Начнём, благословясь. Севастополь. Пироговка. Акации с шипами, роскошными, как оленьи рога, двухэтажные дома из инкерманского камня. Мне одиннадцать лет. Пыльные сандалии, просторные синие трусы, оббитые ороговевшие коленки. В одном из дворов — налитый до краёв бассейн: круглый, метровой высоты. Зачем он там, сказать трудно. Видимо, на случай пожара. Для купания грязноват, а запускать кораблики — в самый раз. Шагах в десяти от меня на бетонной (а может, кирпичной, но оштукатуренной) стенке бассейна, стоя на коленях, пытается достать прутиком свою парусную дощечку самый младший из нашей оравы — девятилетний Вовка Брехун. Кличка обидная и несправедливая. Плакса, ябеда, маменькин сынок, но почему Брехун? Уж кто горазд врать — так это я. Приехал из Оренбурга и пользуюсь этим вовсю: рассказываю взахлёб, как плавал по Уралу в прозрачной подводной лодке и ловил под землёй недобитых фашистов.
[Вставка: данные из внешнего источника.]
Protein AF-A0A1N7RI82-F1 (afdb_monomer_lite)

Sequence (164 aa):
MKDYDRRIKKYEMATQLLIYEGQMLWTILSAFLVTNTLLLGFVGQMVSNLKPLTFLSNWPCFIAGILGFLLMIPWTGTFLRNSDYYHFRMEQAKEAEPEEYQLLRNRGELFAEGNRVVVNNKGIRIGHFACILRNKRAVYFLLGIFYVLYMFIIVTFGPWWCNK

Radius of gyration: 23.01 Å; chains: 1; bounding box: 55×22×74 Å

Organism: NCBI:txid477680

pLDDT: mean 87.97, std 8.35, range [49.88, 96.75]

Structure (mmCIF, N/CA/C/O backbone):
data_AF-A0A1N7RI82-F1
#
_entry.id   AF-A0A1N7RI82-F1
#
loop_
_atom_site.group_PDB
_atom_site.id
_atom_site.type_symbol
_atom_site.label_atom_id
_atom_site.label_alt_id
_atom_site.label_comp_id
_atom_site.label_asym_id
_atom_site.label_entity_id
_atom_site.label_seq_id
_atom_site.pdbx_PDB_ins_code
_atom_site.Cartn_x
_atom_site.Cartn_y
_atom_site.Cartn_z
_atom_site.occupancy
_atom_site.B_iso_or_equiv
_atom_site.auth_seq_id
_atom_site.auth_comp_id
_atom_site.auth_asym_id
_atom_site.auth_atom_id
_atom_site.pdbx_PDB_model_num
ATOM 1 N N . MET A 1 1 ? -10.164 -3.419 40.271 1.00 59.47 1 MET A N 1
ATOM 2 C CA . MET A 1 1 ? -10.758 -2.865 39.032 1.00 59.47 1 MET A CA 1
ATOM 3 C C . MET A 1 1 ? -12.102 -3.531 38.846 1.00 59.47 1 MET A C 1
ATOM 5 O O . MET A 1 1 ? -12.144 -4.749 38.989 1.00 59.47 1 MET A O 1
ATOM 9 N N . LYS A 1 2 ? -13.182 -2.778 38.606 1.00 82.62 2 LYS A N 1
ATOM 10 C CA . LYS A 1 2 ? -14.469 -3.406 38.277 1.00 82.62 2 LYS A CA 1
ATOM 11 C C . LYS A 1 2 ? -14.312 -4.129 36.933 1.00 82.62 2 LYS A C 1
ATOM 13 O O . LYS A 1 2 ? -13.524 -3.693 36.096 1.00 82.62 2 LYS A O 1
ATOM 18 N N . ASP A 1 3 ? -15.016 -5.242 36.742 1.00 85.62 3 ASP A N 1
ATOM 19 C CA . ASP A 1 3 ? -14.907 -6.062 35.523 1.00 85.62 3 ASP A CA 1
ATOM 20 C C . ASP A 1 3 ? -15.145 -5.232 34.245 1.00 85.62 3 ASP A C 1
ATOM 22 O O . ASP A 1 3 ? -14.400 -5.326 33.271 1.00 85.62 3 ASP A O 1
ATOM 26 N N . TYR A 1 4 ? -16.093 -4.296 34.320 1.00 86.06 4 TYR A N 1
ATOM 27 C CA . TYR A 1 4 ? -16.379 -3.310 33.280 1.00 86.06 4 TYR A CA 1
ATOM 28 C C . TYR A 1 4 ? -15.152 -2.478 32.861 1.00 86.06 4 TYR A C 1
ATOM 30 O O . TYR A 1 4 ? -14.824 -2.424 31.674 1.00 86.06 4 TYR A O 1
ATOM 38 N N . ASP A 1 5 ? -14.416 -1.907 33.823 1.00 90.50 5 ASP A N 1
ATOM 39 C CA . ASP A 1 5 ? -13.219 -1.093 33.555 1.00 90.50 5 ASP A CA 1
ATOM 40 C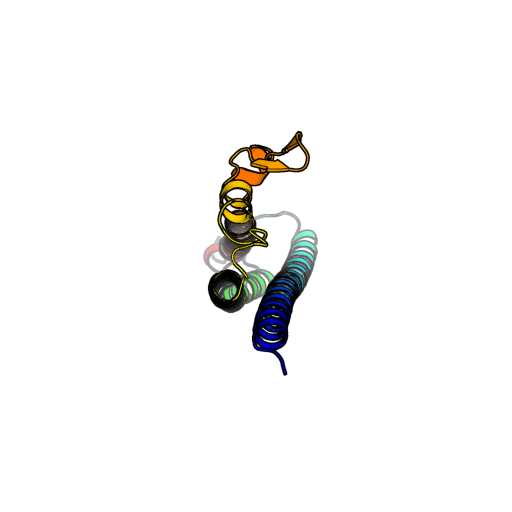 C . ASP A 1 5 ? -12.139 -1.914 32.836 1.00 90.50 5 ASP A C 1
ATOM 42 O O . ASP A 1 5 ? -11.432 -1.421 31.955 1.00 90.50 5 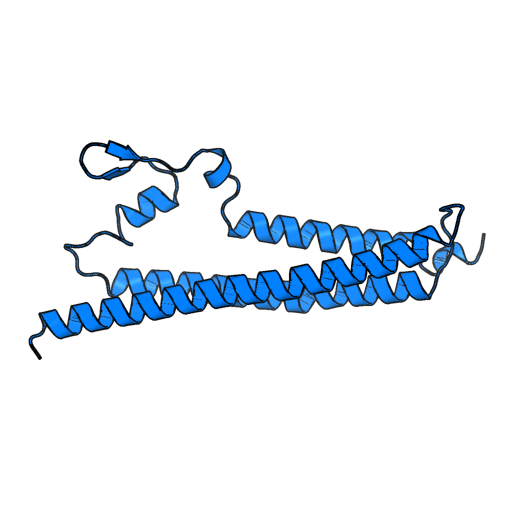ASP A O 1
ATOM 46 N N . ARG A 1 6 ? -12.023 -3.202 33.190 1.00 89.75 6 ARG A N 1
ATOM 47 C CA . ARG A 1 6 ? -11.075 -4.125 32.559 1.00 89.75 6 ARG A CA 1
ATOM 48 C C . ARG A 1 6 ? -11.442 -4.396 31.100 1.00 89.75 6 ARG A C 1
ATOM 50 O O . ARG A 1 6 ? -10.543 -4.418 30.258 1.00 89.75 6 ARG A O 1
ATOM 57 N N . ARG A 1 7 ? -12.730 -4.594 30.787 1.00 89.25 7 ARG A N 1
ATOM 58 C CA . ARG A 1 7 ? -13.189 -4.815 29.403 1.00 89.25 7 ARG A CA 1
ATOM 59 C C . ARG A 1 7 ? -12.972 -3.583 28.532 1.00 89.25 7 ARG A C 1
ATOM 61 O O . ARG A 1 7 ? -12.435 -3.722 27.438 1.00 89.25 7 ARG A O 1
ATOM 68 N N . ILE A 1 8 ? -13.313 -2.394 29.034 1.00 91.38 8 ILE A N 1
ATOM 69 C CA . ILE A 1 8 ? -13.075 -1.135 28.311 1.00 91.38 8 ILE A CA 1
ATOM 70 C C . ILE A 1 8 ? -11.592 -0.964 28.018 1.00 91.38 8 ILE A C 1
ATOM 72 O O . ILE A 1 8 ? -11.222 -0.723 26.874 1.00 91.38 8 ILE A O 1
ATOM 76 N N . LYS A 1 9 ? -10.732 -1.164 29.021 1.00 93.00 9 LYS A N 1
ATOM 77 C CA . LYS A 1 9 ? -9.287 -1.046 28.830 1.00 93.00 9 LYS A CA 1
ATOM 78 C C . LYS A 1 9 ? -8.762 -2.037 27.788 1.00 93.00 9 LYS A C 1
ATOM 80 O O . LYS A 1 9 ? -7.910 -1.681 26.981 1.00 93.00 9 LYS A O 1
ATOM 85 N N . LYS A 1 10 ? -9.279 -3.273 27.763 1.00 91.75 10 LYS A N 1
ATOM 86 C CA . LYS A 1 10 ? -8.923 -4.265 26.734 1.00 91.75 10 LYS A CA 1
ATOM 87 C C . LYS A 1 10 ? -9.333 -3.793 25.335 1.00 91.75 10 LYS A C 1
ATOM 89 O O . LYS A 1 10 ? -8.525 -3.890 24.415 1.00 91.75 10 LYS A O 1
ATOM 94 N N . TYR A 1 11 ? -10.552 -3.277 25.183 1.00 93.19 11 TYR A N 1
ATOM 95 C CA . TYR A 1 11 ? -11.046 -2.735 23.916 1.00 93.19 11 TYR A CA 1
ATOM 96 C C . TYR A 1 11 ? -10.230 -1.525 23.443 1.00 93.19 11 TYR A C 1
ATOM 98 O O . TYR A 1 11 ? -9.838 -1.451 22.278 1.00 93.19 11 TYR A O 1
ATOM 106 N N . GLU A 1 12 ? -9.907 -0.612 24.357 1.00 93.88 12 GLU A N 1
ATOM 107 C CA . GLU A 1 12 ? -9.074 0.556 24.081 1.00 93.88 12 GLU A CA 1
ATOM 108 C C . GLU A 1 12 ? -7.683 0.140 23.591 1.00 93.88 12 GLU A C 1
ATOM 110 O O . GLU A 1 12 ? -7.244 0.586 22.533 1.00 93.88 12 GLU A O 1
ATOM 115 N N . MET A 1 13 ? -7.018 -0.781 24.297 1.00 95.00 13 MET A N 1
ATOM 116 C CA . MET A 1 13 ? -5.702 -1.290 23.895 1.00 95.00 13 MET A CA 1
ATOM 117 C C . MET A 1 13 ? -5.752 -2.022 22.546 1.00 95.00 13 MET A C 1
ATOM 119 O O . MET A 1 13 ? -4.852 -1.853 21.724 1.00 95.00 13 MET A O 1
ATOM 123 N N . ALA A 1 14 ? -6.804 -2.806 22.283 1.00 93.81 14 ALA A N 1
ATOM 124 C CA . ALA A 1 14 ? -6.983 -3.480 20.997 1.00 93.81 14 ALA A CA 1
ATOM 125 C C . ALA A 1 14 ? -7.177 -2.475 19.847 1.00 93.81 14 ALA A C 1
ATOM 127 O O . ALA A 1 14 ? -6.582 -2.625 18.781 1.00 93.81 14 ALA A O 1
ATOM 128 N N . THR A 1 15 ? -7.948 -1.414 20.086 1.00 93.75 15 THR A N 1
ATOM 129 C CA . THR A 1 15 ? -8.180 -0.341 19.111 1.00 93.75 15 THR A CA 1
ATOM 130 C C . THR A 1 15 ? -6.909 0.471 18.858 1.00 93.75 15 THR A C 1
ATOM 132 O O . THR A 1 15 ? -6.587 0.766 17.710 1.00 93.75 15 THR A O 1
ATOM 135 N N . GLN A 1 16 ? -6.139 0.787 19.903 1.00 95.31 16 GLN A N 1
ATOM 136 C CA . GLN A 1 16 ? -4.841 1.455 19.765 1.00 95.31 16 GLN A CA 1
ATOM 137 C C . GLN A 1 16 ? -3.868 0.623 18.924 1.00 95.31 16 GLN A C 1
ATOM 139 O O . GLN A 1 16 ? -3.205 1.159 18.037 1.00 95.31 16 GLN A O 1
ATOM 144 N N . LEU A 1 17 ? -3.826 -0.694 19.148 1.00 94.00 17 LEU A N 1
ATOM 145 C CA . LEU A 1 17 ? -2.995 -1.599 18.361 1.00 94.00 17 LEU A CA 1
ATOM 146 C C . LEU A 1 17 ? -3.443 -1.653 16.893 1.00 94.00 17 LEU A C 1
ATOM 148 O O . LEU A 1 17 ? -2.609 -1.596 15.996 1.00 94.00 17 LEU A O 1
ATOM 152 N N . LEU A 1 18 ? -4.752 -1.697 16.634 1.00 93.25 18 LEU A N 1
ATOM 153 C CA . LEU A 1 18 ? -5.304 -1.628 15.280 1.00 93.25 18 LEU A CA 1
ATOM 154 C C . LEU A 1 18 ? -4.913 -0.326 14.557 1.00 93.25 18 LEU A C 1
ATOM 156 O O . LEU A 1 18 ? -4.528 -0.359 13.387 1.00 93.25 18 LEU A O 1
ATOM 160 N N . ILE A 1 19 ? -5.003 0.816 15.245 1.00 94.00 19 ILE A N 1
ATOM 161 C CA . ILE A 1 19 ? -4.603 2.120 14.696 1.00 94.00 19 ILE A CA 1
ATOM 162 C C . ILE A 1 19 ? -3.110 2.118 14.361 1.00 94.00 19 ILE A C 1
ATOM 164 O O . ILE A 1 19 ? -2.734 2.547 13.270 1.00 94.00 19 ILE A O 1
ATOM 168 N N . TYR A 1 20 ? -2.274 1.599 15.264 1.00 94.81 20 TYR A N 1
ATOM 169 C CA . TYR A 1 20 ? -0.834 1.473 15.051 1.00 94.81 20 TYR A CA 1
ATOM 170 C C . TYR A 1 20 ? -0.505 0.638 13.803 1.00 94.81 20 TYR A C 1
ATOM 172 O O . TYR A 1 20 ? 0.255 1.088 12.947 1.00 94.81 20 TYR A O 1
ATOM 180 N N . GLU A 1 21 ? -1.126 -0.534 13.638 1.00 91.94 21 GLU A N 1
ATOM 181 C CA . GLU A 1 21 ? -0.935 -1.370 12.441 1.00 91.94 21 GLU A CA 1
ATOM 182 C C . GLU A 1 21 ? -1.376 -0.644 11.160 1.00 91.94 21 GLU A C 1
ATOM 184 O O . GLU A 1 21 ? -0.702 -0.708 10.131 1.00 91.94 21 GLU A O 1
ATOM 189 N N . GLY A 1 22 ? -2.482 0.107 11.219 1.00 92.00 22 GLY A N 1
ATOM 190 C CA . GLY A 1 22 ? -2.943 0.934 10.102 1.00 92.00 22 GLY A CA 1
ATOM 191 C C . GLY A 1 22 ? -1.936 2.024 9.713 1.00 92.00 22 GLY A C 1
ATOM 192 O O . GLY A 1 22 ? -1.664 2.229 8.528 1.00 92.00 22 GLY A O 1
ATOM 193 N N . GLN A 1 23 ? -1.338 2.695 10.701 1.00 93.88 23 GLN A N 1
ATOM 194 C CA . GLN A 1 23 ? -0.295 3.703 10.485 1.00 93.88 23 GLN A CA 1
ATOM 195 C C . GLN A 1 23 ? 0.992 3.095 9.921 1.00 93.88 23 GLN A C 1
ATOM 197 O O . GLN A 1 23 ? 1.612 3.678 9.027 1.00 93.88 23 GLN A O 1
ATOM 202 N N . MET A 1 24 ? 1.382 1.914 10.400 1.00 91.19 24 MET A N 1
ATOM 203 C CA . MET A 1 24 ? 2.546 1.191 9.895 1.00 91.19 24 MET A CA 1
ATOM 204 C C . MET A 1 24 ? 2.350 0.788 8.430 1.00 91.19 24 MET A C 1
ATOM 206 O O . MET A 1 24 ? 3.229 1.039 7.605 1.00 91.19 24 MET A O 1
ATOM 210 N N . LEU A 1 25 ? 1.169 0.269 8.073 1.00 90.19 25 LEU A N 1
ATOM 211 C CA . LEU A 1 25 ? 0.810 -0.042 6.688 1.00 90.19 25 LEU A CA 1
ATOM 212 C C . LEU A 1 25 ? 0.918 1.199 5.788 1.00 90.19 25 LEU A C 1
ATOM 214 O O . LEU A 1 25 ? 1.517 1.125 4.713 1.00 90.19 25 LEU A O 1
ATOM 218 N N . TRP A 1 26 ? 0.401 2.348 6.236 1.00 90.62 26 TRP A N 1
ATOM 219 C CA . TRP A 1 26 ? 0.492 3.608 5.490 1.00 90.62 26 TRP A CA 1
ATOM 220 C C . TRP A 1 26 ? 1.932 4.117 5.335 1.00 90.62 26 TRP A C 1
ATOM 222 O O . TRP A 1 26 ? 2.329 4.565 4.256 1.00 90.62 26 TRP A O 1
ATOM 232 N N . THR A 1 27 ? 2.731 4.010 6.395 1.00 93.19 27 THR A N 1
ATOM 233 C CA . THR A 1 27 ? 4.144 4.414 6.401 1.00 93.19 27 THR A CA 1
ATOM 234 C C . THR A 1 27 ? 4.955 3.586 5.410 1.00 93.19 27 THR A C 1
ATOM 236 O O . THR A 1 27 ? 5.689 4.140 4.593 1.00 93.19 27 THR A O 1
ATOM 239 N N . ILE A 1 28 ? 4.772 2.264 5.424 1.00 90.75 28 ILE A N 1
ATOM 240 C CA . ILE A 1 28 ? 5.440 1.338 4.505 1.00 90.75 28 ILE A CA 1
ATOM 241 C C . ILE A 1 28 ? 5.031 1.631 3.062 1.00 90.75 28 ILE A C 1
ATOM 243 O O . ILE A 1 28 ? 5.893 1.742 2.190 1.00 90.75 28 ILE A O 1
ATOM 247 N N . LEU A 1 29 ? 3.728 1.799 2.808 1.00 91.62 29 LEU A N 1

Поди проверь! Однако разнузданное воображение ни у кого из пацанов протеста не вызывает, поэтому прозвище у меня вполне уважительное — Аримбург (орфография выверена по надписи на асфальте). И вот, силясь дотянуться прутиком до кораблика, Вовка Брехун внезапно теряет равновесие и летит торчмя головой в мутный желтоватый с прозеленью омут. Оторопь, затем восторг. Мальчишеский, злорадный. Ох, достанется сегодня Брехуну! Ему ж мамочка к бассейну близко подходить не разрешает… Однако дальше происходит нечто странное. Вместо грязной и мокрой головы на поверхность выскакивает ступня в сандалии, потом другая — и они как-то вяло принимаются шлёпать по воде. Что он делает, дурак! Ему же достаточно нащупать ногами дно и встать. Глубина, повторяю, метр. Почему я не бросаюсь на помощь? А чёрт его знает! То ли срабатывает родительский запрет на купание в бассейне, где «всякая зараза плавает», то ли боязнь проявить героизм без санкции старших. Кроме того, не следует забывать, что Брехун — наименее значительное лицо в нашей компании, которого как-то и спасать неловко. Впрочем остальные ведут себя не лучше. Кричать, правда, кричим, но скорее ликующе, чем испуганно:
— Брехун тонет!..
Потом на бетонную стенку вспрыгивает рослый парень в светлых отутюженных брюках, белой рубашке, туфлях. Должно быть, за ним наблюдает его девушка, поскольку всё, что он делает дальше, красиво до невозможности. Чётко, как на соревнованиях по плаванию, он приседает, отведя руки назад, затем вонзается в воду «щучкой», хотя при его росте разумнее просто слезть в бассейн. Чудом не вписавшись в дно, выпрямляется, весь мокрый, весь в какой-то дряни, и на руках его тряпично обвисает наш утопленник.